I think someone from Carbon might just have a good idea


----------



## CanadaRAM (Jul 24, 2005)

Wherever you get your RAM from, choose a reputable dealer who tests and guarantees compatibility with your model Macintosh, offers a lifetime warranty and a no-cost return (no restocking charge) if it doesn't work. And keep your business in Canada, it's a lot less hassle not having to deal with over-border for shipping, brokerage, exchange and warranty.

There are at least three good choices who frequent ehMac...
PM for more info

Thanks
Trevor


----------



## dona83 (Jun 26, 2005)

NCIX has Mushkin PC2-5300 RAM certified for Apple, 1GB for $129. However I've never heard of Mushkin before and NCIX is like the kind of place where you know what you want to buy because like all other mom-n-pop stores their return and warranty service is questionable at best, although personally I never had to do any of that through the many many purchases I made there so I wouldn't know how bad it really is. I'm planning to go for it anyway just because they are local to me and they know my name.


----------



## ender78 (Jan 23, 2005)

duper said:


> Everyone congratulate me. I'm the proud owner of a 15'' MBP 2.0 Ghz.
> 
> Apple has always had the tendency to cheap out on RAM, though, and I think the 512 MB included simply will not cut it. To get the most out of it I will at least have to double it, but might go for an extra 1 GB. Apple's RAM is a bit overpriced. Does anyone have any recommendations for a good place to get MBP RAM?
> 
> I think someone from Carbon might just have a good idea



I got mine from MacDoc. Works GREAT !


----------



## WorldIRC (Mar 7, 2004)

To the OP..seeing as you're in Toronto, I'd take a visit to MacDoc in Mississauga. He will sell you Mac Compatible Ram, in matched pairs if you like, at very competitive prices. He will install it for you, and he will go through it with you to make sure everythings good. Lifetime warranty on ram and great customer service both on Phone and by Email.


----------



## ntrsfrml (May 31, 2005)

Grab the Mushkin sticks from NCIX, Using 2x 1Gb sticks w/ my Macbook Pro right now. They comes w/ Lifetime warranty and Mushkin is a big brand name just like crucial or Kingston.. Tho they don't manufacture ram but they hand pick the ram chips from samsung and micron. They very well known in PC/Overclocking community.
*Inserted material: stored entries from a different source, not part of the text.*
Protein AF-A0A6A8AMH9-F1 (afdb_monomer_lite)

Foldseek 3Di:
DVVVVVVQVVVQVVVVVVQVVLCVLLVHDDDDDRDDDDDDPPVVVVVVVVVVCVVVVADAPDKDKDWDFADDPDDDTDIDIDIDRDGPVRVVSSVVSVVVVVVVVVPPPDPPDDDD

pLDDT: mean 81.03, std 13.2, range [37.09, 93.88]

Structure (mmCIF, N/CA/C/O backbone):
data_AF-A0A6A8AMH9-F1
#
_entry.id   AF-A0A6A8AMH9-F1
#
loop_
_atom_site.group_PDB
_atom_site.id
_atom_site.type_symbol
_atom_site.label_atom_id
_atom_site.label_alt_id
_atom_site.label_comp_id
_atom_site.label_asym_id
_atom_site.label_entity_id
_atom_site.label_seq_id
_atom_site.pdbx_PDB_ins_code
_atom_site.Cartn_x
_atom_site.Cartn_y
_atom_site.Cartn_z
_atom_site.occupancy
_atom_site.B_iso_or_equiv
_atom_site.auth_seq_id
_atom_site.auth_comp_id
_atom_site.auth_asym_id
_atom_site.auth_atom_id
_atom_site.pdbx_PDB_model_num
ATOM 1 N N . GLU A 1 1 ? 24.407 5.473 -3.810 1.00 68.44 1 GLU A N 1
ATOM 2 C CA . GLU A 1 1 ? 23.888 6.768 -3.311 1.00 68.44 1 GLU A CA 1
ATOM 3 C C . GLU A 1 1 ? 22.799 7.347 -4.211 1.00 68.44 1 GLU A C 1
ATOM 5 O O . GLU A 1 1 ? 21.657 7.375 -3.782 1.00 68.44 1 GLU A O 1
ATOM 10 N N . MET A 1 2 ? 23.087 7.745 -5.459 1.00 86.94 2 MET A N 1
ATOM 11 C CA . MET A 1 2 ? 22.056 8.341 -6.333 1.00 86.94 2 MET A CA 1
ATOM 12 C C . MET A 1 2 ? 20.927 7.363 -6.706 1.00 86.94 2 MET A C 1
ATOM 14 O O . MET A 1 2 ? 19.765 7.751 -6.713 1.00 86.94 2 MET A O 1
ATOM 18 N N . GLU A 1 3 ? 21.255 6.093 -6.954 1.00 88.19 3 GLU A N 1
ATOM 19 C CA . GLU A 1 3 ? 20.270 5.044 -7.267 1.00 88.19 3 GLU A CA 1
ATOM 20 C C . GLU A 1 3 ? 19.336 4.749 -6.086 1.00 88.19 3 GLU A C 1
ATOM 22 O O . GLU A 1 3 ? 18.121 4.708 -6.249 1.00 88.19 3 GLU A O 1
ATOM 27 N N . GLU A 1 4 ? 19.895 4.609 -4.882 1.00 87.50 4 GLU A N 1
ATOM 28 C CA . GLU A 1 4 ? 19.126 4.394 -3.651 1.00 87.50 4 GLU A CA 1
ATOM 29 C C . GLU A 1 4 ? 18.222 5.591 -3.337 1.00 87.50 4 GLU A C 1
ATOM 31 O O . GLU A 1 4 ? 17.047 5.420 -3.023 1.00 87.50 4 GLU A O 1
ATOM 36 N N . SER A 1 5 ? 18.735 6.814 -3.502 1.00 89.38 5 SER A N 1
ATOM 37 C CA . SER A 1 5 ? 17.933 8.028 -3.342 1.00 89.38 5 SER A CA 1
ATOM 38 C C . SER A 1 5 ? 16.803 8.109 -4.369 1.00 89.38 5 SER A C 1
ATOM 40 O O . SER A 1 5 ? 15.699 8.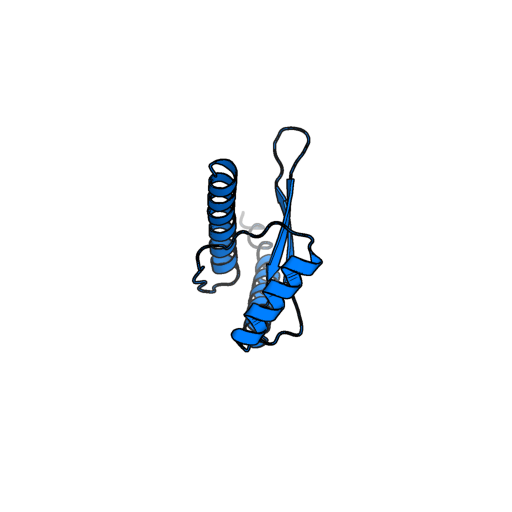520 -4.019 1.00 89.38 5 SER A O 1
ATOM 42 N N . ALA A 1 6 ? 17.055 7.722 -5.622 1.00 90.62 6 ALA A N 1
ATOM 43 C CA . ALA A 1 6 ? 16.024 7.683 -6.653 1.00 90.62 6 ALA A CA 1
ATOM 44 C C . ALA A 1 6 ? 14.953 6.631 -6.331 1.00 90.62 6 ALA A C 1
ATOM 46 O O . ALA A 1 6 ? 13.764 6.896 -6.490 1.00 90.62 6 ALA A O 1
ATOM 47 N N . LEU A 1 7 ? 15.355 5.463 -5.825 1.00 88.31 7 LEU A N 1
ATOM 48 C CA . LEU A 1 7 ? 14.432 4.411 -5.405 1.00 88.31 7 LEU A CA 1
ATOM 49 C C . LEU A 1 7 ? 13.585 4.835 -4.201 1.00 88.31 7 LEU A C 1
ATOM 51 O O . LEU A 1 7 ? 12.386 4.569 -4.178 1.00 88.31 7 LEU A O 1
ATOM 55 N N . MET A 1 8 ? 14.179 5.539 -3.238 1.00 89.88 8 MET A N 1
ATOM 56 C CA . MET A 1 8 ? 13.463 6.126 -2.105 1.00 89.88 8 MET A CA 1
ATOM 57 C C . MET A 1 8 ? 12.442 7.176 -2.538 1.00 89.88 8 MET A C 1
ATOM 59 O O . MET A 1 8 ? 11.314 7.155 -2.052 1.00 89.88 8 MET A O 1
ATOM 63 N N . GLU A 1 9 ? 12.798 8.052 -3.479 1.00 89.81 9 GLU A N 1
ATOM 64 C CA . GLU A 1 9 ? 11.870 9.050 -4.016 1.00 89.81 9 GLU A CA 1
ATOM 65 C C . GLU A 1 9 ? 10.717 8.387 -4.779 1.00 89.81 9 GLU A C 1
ATOM 67 O O . GLU A 1 9 ? 9.550 8.699 -4.539 1.00 89.81 9 GLU A O 1
ATOM 72 N N . MET A 1 10 ? 11.015 7.399 -5.630 1.00 88.06 10 MET A N 1
ATOM 73 C CA . MET A 1 10 ? 9.981 6.598 -6.291 1.00 88.06 10 MET A CA 1
ATOM 74 C C . MET A 1 10 ? 9.080 5.889 -5.274 1.00 88.06 10 MET A C 1
ATOM 76 O O . MET A 1 10 ? 7.859 5.902 -5.421 1.00 88.06 10 MET A O 1
ATOM 80 N N . GLY A 1 11 ? 9.659 5.312 -4.219 1.00 87.00 11 GLY A N 1
ATOM 81 C CA . GLY A 1 11 ? 8.919 4.687 -3.126 1.00 87.00 11 GLY A CA 1
ATOM 82 C C . GLY A 1 11 ? 7.999 5.673 -2.411 1.00 87.00 11 GLY A C 1
ATOM 83 O O . GLY A 1 11 ? 6.838 5.355 -2.167 1.00 87.00 11 GLY A O 1
ATOM 84 N N . ASN A 1 12 ? 8.477 6.888 -2.139 1.00 87.50 12 ASN A N 1
ATOM 85 C CA . ASN A 1 12 ? 7.689 7.946 -1.518 1.00 87.50 12 ASN A CA 1
ATOM 86 C C . ASN A 1 12 ? 6.518 8.390 -2.409 1.00 87.50 12 ASN A C 1
ATOM 88 O O . ASN A 1 12 ? 5.395 8.518 -1.920 1.00 87.50 12 ASN A O 1
ATOM 92 N N . ILE A 1 13 ? 6.743 8.554 -3.717 1.00 89.31 13 ILE A N 1
ATOM 93 C CA . ILE A 1 13 ? 5.692 8.886 -4.693 1.00 89.31 13 ILE A CA 1
ATOM 94 C C . ILE A 1 13 ? 4.631 7.779 -4.746 1.00 89.31 13 ILE A C 1
ATOM 96 O O . ILE A 1 13 ? 3.439 8.064 -4.627 1.00 89.31 13 ILE A O 1
ATOM 100 N N . LEU A 1 14 ? 5.046 6.515 -4.886 1.00 87.06 14 LEU A N 1
ATOM 101 C CA . LEU A 1 14 ? 4.133 5.371 -4.969 1.00 87.06 14 LEU A CA 1
ATOM 102 C C . LEU A 1 14 ? 3.337 5.177 -3.673 1.00 87.06 14 LEU A C 1
ATOM 104 O O . LEU A 1 14 ? 2.124 4.975 -3.724 1.00 87.06 14 LEU A O 1
ATOM 108 N N . ALA A 1 15 ? 4.002 5.261 -2.519 1.00 86.25 15 ALA A N 1
ATOM 109 C CA . ALA A 1 15 ? 3.359 5.129 -1.217 1.00 86.25 15 ALA A CA 1
ATOM 110 C C . ALA A 1 15 ? 2.365 6.267 -0.962 1.00 86.25 15 ALA A C 1
ATOM 112 O O . ALA A 1 15 ? 1.256 6.001 -0.507 1.00 86.25 15 ALA A O 1
ATOM 113 N N . SER A 1 16 ? 2.725 7.509 -1.301 1.00 87.44 16 SER A N 1
ATOM 114 C CA . SER A 1 16 ? 1.831 8.665 -1.157 1.00 87.44 16 SER A CA 1
ATOM 115 C C . SER A 1 16 ? 0.597 8.515 -2.043 1.00 87.44 16 SER A C 1
ATOM 117 O O . SER A 1 16 ? -0.521 8.557 -1.541 1.00 87.44 16 SER A O 1
ATOM 119 N N . ALA A 1 17 ? 0.782 8.209 -3.332 1.00 87.19 17 ALA A N 1
ATOM 120 C CA . ALA A 1 17 ? -0.328 8.009 -4.263 1.00 87.19 17 ALA A CA 1
ATOM 121 C C . ALA A 1 17 ? -1.260 6.859 -3.836 1.00 87.19 17 ALA A C 1
ATOM 123 O O . ALA A 1 17 ? -2.483 6.959 -3.973 1.00 87.19 17 ALA A O 1
ATOM 124 N N . PHE A 1 18 ? -0.695 5.769 -3.305 1.00 86.62 18 PHE A N 1
ATOM 125 C CA . PHE A 1 18 ? -1.472 4.658 -2.762 1.00 86.62 18 PHE A CA 1
ATOM 126 C C . PHE A 1 18 ? -2.252 5.064 -1.506 1.00 86.62 18 PHE A C 1
ATOM 128 O O . PHE A 1 18 ? -3.452 4.798 -1.430 1.00 86.62 18 PHE A O 1
ATOM 135 N N . CYS A 1 19 ? -1.592 5.714 -0.544 1.00 85.31 19 CYS A N 1
ATOM 136 C CA . CYS A 1 19 ? -2.209 6.200 0.689 1.00 85.31 19 CYS A CA 1
ATOM 137 C C . CYS A 1 19 ? -3.349 7.178 0.400 1.00 85.31 19 CYS A C 1
ATOM 139 O O . CYS A 1 19 ? -4.423 7.009 0.965 1.00 85.31 19 CYS A O 1
ATOM 141 N N . ASP A 1 20 ? -3.156 8.130 -0.511 1.00 86.69 20 ASP A N 1
ATOM 142 C CA . ASP A 1 20 ? -4.190 9.092 -0.903 1.00 86.69 20 ASP A CA 1
ATOM 143 C C . ASP A 1 20 ? -5.391 8.377 -1.536 1.00 86.69 20 ASP A C 1
ATOM 145 O O . ASP A 1 20 ? -6.532 8.541 -1.105 1.00 86.69 20 ASP A O 1
ATOM 149 N N . SER A 1 21 ? -5.134 7.488 -2.501 1.00 85.75 21 SER A N 1
ATOM 150 C CA . SER A 1 21 ? -6.199 6.755 -3.198 1.00 85.75 21 SER A CA 1
ATOM 151 C C . SER A 1 21 ? -7.006 5.862 -2.255 1.00 85.75 21 SER A C 1
ATOM 153 O O . SER A 1 21 ? -8.225 5.745 -2.391 1.00 85.75 21 SER A O 1
ATOM 155 N N . ILE A 1 22 ? -6.340 5.196 -1.306 1.00 82.62 22 ILE A N 1
ATOM 156 C CA . ILE A 1 22 ? -7.012 4.292 -0.372 1.00 82.62 22 ILE A CA 1
ATOM 157 C C . ILE A 1 22 ? -7.688 5.050 0.774 1.00 82.62 22 ILE A C 1
ATOM 159 O O . ILE A 1 22 ? -8.744 4.617 1.230 1.00 82.62 22 ILE A O 1
ATOM 163 N N . ALA A 1 23 ? -7.135 6.188 1.200 1.00 84.00 23 ALA A N 1
ATOM 164 C CA . ALA A 1 23 ? -7.769 7.116 2.130 1.00 84.00 23 ALA A CA 1
ATOM 165 C C . ALA A 1 23 ? -9.107 7.607 1.565 1.00 84.00 23 ALA A C 1
ATOM 167 O O . ALA A 1 23 ? -10.141 7.455 2.219 1.00 84.00 23 ALA A O 1
ATOM 168 N N . ASP A 1 24 ? -9.109 8.072 0.314 1.00 82.69 24 ASP A N 1
ATOM 169 C CA . ASP A 1 24 ? -10.320 8.495 -0.390 1.00 82.69 24 ASP A CA 1
ATOM 170 C C . ASP A 1 24 ? -11.308 7.338 -0.563 1.00 82.69 24 ASP A C 1
ATOM 172 O O . ASP A 1 24 ? -12.506 7.477 -0.310 1.00 82.69 24 ASP A O 1
ATOM 176 N N . PHE A 1 25 ? -10.822 6.163 -0.960 1.00 81.12 25 PHE A N 1
ATOM 177 C CA . PHE A 1 25 ? -11.684 5.011 -1.205 1.00 81.12 25 PHE A CA 1
ATOM 178 C C . PHE A 1 25 ? -12.330 4.459 0.074 1.00 81.12 25 PHE A C 1
ATOM 180 O O . PHE A 1 25 ? -13.501 4.077 0.063 1.00 81.12 25 PHE A O 1
ATOM 187 N N . LEU A 1 26 ? -11.587 4.418 1.180 1.00 80.00 26 LEU A N 1
ATOM 188 C CA . LEU A 1 26 ? -12.069 3.904 2.463 1.00 80.00 26 LEU A CA 1
ATOM 189 C C . LEU A 1 26 ? -12.707 4.976 3.350 1.00 80.00 26 LEU A C 1
ATOM 191 O O . LEU A 1 26 ? -13.281 4.619 4.379 1.00 80.00 26 LEU A O 1
ATOM 195 N N . GLN A 1 27 ? -12.623 6.250 2.949 1.00 76.12 27 GLN A N 1
ATOM 196 C CA . GLN A 1 27 ? -12.994 7.423 3.746 1.00 76.12 27 GLN A CA 1
ATOM 197 C C . GLN A 1 27 ? -12.233 7.479 5.084 1.00 76.12 27 GLN A C 1
ATOM 199 O O . GLN A 1 27 ? -12.790 7.806 6.133 1.00 76.12 27 GLN A O 1
ATOM 204 N N . PHE A 1 28 ? -10.942 7.141 5.047 1.00 75.69 28 PHE A N 1
ATOM 205 C CA . PHE A 1 28 ? -10.038 7.182 6.196 1.00 75.69 28 PHE A CA 1
ATOM 206 C C . PHE A 1 28 ? -9.001 8.283 6.057 1.00 75.69 28 PHE A C 1
ATOM 208 O O . PHE A 1 28 ? -8.520 8.558 4.969 1.00 75.69 28 PHE A O 1
ATOM 215 N N . SER A 1 29 ? -8.594 8.864 7.185 1.00 71.62 29 SER A N 1
ATOM 216 C CA . SER A 1 29 ? -7.407 9.717 7.231 1.00 71.62 29 SER A CA 1
ATOM 217 C C . SER A 1 29 ? -6.187 8.849 7.519 1.00 71.62 29 SER A C 1
ATOM 219 O O . SER A 1 29 ? -6.100 8.244 8.588 1.00 71.62 29 SER A O 1
ATOM 221 N N . LEU A 1 30 ? -5.235 8.810 6.589 1.00 73.25 30 LEU A N 1
ATOM 222 C CA . LEU A 1 30 ? -3.932 8.176 6.780 1.00 73.25 30 LEU A CA 1
ATOM 223 C C . LEU A 1 30 ? -2.866 9.260 6.963 1.00 73.25 30 LEU A C 1
ATOM 225 O O . LEU A 1 30 ? -2.857 10.251 6.242 1.00 73.25 30 LEU A O 1
ATOM 229 N N . LEU A 1 31 ? -1.979 9.081 7.942 1.00 73.94 31 LEU A N 1
ATOM 230 C CA . LEU A 1 31 ? -0.813 9.943 8.145 1.00 73.94 31 LEU A CA 1
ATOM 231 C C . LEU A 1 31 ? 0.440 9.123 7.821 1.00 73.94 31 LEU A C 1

here is the link to ram page on ncix btw.. 

http://www.ncix.com/products/index.php?sku=18641&vpn=971504a&manufacture=MUSHKIN


----------



## PirateMyke (Jul 14, 2005)

memoryexpress.com


----------



## RawB8figure (Feb 24, 2005)

I also buy all my micron memory for all my apple computers from memoryexpress.com.


----------



## imachungry (Sep 19, 2004)

I would bump it up to at least 1.5GB of memory. 1GB doesn't do the machine justice.


----------



## mycatsnameis (Mar 3, 2000)

Tiger direct has MB(P) RAM for $67 and $115 (512 and 1024). The latter has been reviewed by "kismac" (?ehmacer) as compatible with an Intel iMac. Shipping is around $10-15. Crucial is about 50% more (but I can only see a 512). Note that they erroneously label it as PC5400 but it is PC5300.


----------



## Mrsam (Jan 14, 2006)

$115 isnt a bad price for a gig...


----------



## barry photo (May 21, 2006)

is this the one?
http://www.tigerdirect.ca/applications/searchtools/item-Details.asp?EdpNo=2175881&sku=K24-5846

what is the difference... I have been calling around all day and the price varies alot.

thanks

Barry


----------



## CubaMark (Feb 16, 2001)

My vote's for CanadaRam.com (just bought a 2-gig kit for my MacBook!)

M.


----------



## barry photo (May 21, 2006)

cuba did you get the 
2048Mb kit (2x1 Gb matched pair) Guaranteed Generic
or
2048Mb kit (2x1 Gb matched pair)

$331 vs $277 what would be the difference?


----------



## mycatsnameis (Mar 3, 2000)

barry photo said:


> is this the one?
> http://www.tigerdirect.ca/applications/searchtools/item-Details.asp?EdpNo=2175881&sku=K24-5846
> 
> what is the difference... I have been calling around all day and the price varies alot.
> ...


No that's standard sized PC5400 RAM. You want DDR2 SODIMMs. The two differently branded (but identically priced) 1 gig chips are here and here.


----------



## mycatsnameis (Mar 3, 2000)

1 gig iMac, MB(P) RAM at Tigerdirect now $110.


----------